[WHAT THIS TASK INVOLVES] Would you please retype, exactly, the lines of the listing below between the line with "ATOM 78 C CA" and the line with "ATOM 89 C CA", inclusive?

[INFORMATION SUPPLIED]
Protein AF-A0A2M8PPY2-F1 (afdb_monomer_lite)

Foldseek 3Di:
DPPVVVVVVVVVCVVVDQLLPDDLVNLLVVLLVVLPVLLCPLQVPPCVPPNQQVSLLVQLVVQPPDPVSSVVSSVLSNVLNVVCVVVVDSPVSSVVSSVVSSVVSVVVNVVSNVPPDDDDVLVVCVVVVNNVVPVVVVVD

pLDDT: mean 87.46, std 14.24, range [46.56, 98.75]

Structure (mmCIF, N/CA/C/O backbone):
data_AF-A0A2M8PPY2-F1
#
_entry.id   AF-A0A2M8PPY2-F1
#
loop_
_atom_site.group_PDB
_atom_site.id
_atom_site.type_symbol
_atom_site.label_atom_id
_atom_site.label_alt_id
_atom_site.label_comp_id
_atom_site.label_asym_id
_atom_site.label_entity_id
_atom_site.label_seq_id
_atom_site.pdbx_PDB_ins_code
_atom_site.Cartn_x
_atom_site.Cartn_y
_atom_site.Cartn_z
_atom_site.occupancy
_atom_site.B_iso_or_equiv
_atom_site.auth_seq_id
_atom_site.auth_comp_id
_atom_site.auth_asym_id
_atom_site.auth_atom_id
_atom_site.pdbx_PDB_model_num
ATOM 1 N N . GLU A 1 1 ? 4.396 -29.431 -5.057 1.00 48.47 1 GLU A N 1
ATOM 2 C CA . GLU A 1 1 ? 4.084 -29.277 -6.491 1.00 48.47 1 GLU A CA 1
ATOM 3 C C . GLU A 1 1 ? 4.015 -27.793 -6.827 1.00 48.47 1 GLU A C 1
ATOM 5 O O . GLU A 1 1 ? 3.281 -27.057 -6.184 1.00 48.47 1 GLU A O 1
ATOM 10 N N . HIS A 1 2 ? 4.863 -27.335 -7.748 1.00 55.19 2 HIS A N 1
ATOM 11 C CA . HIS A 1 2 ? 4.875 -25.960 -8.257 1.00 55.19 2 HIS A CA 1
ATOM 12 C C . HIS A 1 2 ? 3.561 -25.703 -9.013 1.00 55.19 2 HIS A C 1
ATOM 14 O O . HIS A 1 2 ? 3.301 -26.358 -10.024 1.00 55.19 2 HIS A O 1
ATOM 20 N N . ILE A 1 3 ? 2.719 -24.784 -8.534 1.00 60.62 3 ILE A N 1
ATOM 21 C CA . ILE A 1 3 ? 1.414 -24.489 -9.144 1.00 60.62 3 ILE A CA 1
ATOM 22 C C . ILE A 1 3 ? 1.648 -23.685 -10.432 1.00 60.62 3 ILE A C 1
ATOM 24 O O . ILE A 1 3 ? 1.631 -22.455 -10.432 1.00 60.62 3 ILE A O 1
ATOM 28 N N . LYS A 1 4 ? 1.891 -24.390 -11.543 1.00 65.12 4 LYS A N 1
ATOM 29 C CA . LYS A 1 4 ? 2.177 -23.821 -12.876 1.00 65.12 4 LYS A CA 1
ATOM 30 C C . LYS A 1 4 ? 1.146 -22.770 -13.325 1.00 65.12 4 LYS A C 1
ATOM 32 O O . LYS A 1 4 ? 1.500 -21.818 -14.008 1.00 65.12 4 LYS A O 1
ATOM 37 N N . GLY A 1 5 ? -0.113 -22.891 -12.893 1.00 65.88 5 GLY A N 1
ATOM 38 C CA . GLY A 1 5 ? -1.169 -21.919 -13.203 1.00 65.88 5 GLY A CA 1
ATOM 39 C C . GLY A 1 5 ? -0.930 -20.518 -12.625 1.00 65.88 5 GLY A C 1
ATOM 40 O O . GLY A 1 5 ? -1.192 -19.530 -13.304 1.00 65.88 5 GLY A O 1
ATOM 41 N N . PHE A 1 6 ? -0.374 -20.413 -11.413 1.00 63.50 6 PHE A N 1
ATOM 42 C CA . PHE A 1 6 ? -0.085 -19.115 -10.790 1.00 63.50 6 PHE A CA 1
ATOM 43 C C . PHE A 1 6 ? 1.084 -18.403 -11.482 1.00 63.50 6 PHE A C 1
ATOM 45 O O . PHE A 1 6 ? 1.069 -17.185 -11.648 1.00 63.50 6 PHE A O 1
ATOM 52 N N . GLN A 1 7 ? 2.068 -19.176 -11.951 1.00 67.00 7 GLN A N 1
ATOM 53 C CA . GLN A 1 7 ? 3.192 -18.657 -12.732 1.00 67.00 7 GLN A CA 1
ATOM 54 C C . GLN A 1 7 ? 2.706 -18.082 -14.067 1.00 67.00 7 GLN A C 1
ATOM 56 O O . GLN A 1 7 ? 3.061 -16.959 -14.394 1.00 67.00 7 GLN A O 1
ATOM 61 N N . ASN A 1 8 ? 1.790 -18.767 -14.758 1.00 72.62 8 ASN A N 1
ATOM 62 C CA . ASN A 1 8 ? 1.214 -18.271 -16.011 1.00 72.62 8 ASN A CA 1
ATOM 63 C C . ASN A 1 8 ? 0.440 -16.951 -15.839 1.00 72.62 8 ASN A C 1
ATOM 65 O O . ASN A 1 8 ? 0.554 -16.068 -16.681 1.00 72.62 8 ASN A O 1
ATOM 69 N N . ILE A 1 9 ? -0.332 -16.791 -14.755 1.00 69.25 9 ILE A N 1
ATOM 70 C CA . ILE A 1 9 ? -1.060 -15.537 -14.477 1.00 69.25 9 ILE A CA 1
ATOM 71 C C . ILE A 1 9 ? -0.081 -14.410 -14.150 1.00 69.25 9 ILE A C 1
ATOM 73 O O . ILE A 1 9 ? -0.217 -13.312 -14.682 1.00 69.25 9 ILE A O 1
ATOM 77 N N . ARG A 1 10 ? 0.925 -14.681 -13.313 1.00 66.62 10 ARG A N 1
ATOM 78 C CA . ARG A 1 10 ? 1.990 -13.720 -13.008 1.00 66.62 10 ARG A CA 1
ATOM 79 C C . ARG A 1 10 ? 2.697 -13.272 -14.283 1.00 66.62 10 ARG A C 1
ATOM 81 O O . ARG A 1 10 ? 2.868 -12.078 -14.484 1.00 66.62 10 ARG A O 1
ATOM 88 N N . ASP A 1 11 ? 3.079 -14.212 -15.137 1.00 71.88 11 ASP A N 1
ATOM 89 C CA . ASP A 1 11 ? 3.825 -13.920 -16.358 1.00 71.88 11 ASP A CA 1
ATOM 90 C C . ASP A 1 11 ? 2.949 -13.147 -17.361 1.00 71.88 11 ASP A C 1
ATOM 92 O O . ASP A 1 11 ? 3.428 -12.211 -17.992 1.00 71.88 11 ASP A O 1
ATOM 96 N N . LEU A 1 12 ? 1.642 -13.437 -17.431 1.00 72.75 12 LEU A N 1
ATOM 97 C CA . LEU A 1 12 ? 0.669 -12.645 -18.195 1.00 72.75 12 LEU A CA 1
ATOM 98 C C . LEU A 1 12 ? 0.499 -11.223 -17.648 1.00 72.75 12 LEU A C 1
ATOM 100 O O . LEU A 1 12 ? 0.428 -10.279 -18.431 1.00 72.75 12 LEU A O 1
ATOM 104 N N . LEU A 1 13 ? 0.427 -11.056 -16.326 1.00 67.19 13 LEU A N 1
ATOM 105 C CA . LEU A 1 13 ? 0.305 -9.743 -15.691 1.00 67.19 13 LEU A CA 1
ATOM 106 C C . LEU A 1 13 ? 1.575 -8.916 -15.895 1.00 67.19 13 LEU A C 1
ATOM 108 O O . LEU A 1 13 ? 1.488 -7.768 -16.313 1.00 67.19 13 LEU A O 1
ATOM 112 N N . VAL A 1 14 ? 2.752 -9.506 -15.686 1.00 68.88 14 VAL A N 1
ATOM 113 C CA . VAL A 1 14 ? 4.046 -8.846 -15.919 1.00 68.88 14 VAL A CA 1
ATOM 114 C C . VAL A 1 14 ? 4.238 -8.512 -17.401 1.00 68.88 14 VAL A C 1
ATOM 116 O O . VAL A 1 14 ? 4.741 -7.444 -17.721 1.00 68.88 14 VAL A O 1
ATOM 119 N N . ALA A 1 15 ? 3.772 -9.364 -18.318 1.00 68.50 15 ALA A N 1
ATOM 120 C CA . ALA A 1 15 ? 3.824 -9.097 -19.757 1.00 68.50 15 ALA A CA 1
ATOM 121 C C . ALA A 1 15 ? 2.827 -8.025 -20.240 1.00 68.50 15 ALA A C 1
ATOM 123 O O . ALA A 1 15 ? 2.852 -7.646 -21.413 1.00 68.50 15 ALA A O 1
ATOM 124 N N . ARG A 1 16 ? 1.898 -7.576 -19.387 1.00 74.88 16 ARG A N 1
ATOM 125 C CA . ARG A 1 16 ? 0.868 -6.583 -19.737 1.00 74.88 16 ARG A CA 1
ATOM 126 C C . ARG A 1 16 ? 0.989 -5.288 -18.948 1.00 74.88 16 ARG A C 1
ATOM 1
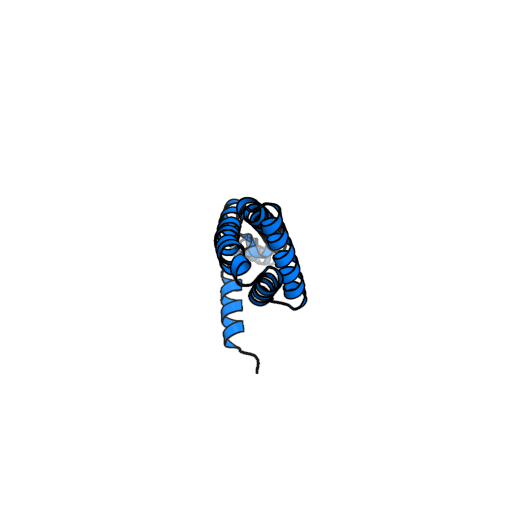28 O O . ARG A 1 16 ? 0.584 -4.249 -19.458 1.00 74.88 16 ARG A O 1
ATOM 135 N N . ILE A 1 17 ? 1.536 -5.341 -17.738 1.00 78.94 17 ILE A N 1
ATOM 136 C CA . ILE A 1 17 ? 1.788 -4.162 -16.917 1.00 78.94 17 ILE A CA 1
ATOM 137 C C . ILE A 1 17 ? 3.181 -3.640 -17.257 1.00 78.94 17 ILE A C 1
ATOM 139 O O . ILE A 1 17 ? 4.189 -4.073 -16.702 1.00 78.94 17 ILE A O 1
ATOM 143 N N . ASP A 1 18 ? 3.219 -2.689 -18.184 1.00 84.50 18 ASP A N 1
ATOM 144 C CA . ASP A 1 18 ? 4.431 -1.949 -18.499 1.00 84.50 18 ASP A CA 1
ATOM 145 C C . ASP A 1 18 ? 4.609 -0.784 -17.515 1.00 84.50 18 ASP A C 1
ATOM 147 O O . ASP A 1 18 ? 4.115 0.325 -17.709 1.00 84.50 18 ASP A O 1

[TASK RESULT]
ATOM 78 C CA . ARG A 1 10 ? 1.990 -13.720 -13.008 1.00 66.62 10 ARG A CA 1
ATOM 79 C C . ARG A 1 10 ? 2.697 -13.272 -14.283 1.00 66.62 10 ARG A C 1
ATOM 81 O O . ARG A 1 10 ? 2.868 -12.078 -14.484 1.00 66.62 10 ARG A O 1
ATOM 88 N N . ASP A 1 11 ? 3.079 -14.212 -15.137 1.00 71.88 11 ASP A N 1
ATOM 89 C CA . ASP A 1 11 ? 3.825 -13.920 -16.358 1.00 71.88 11 ASP A CA 1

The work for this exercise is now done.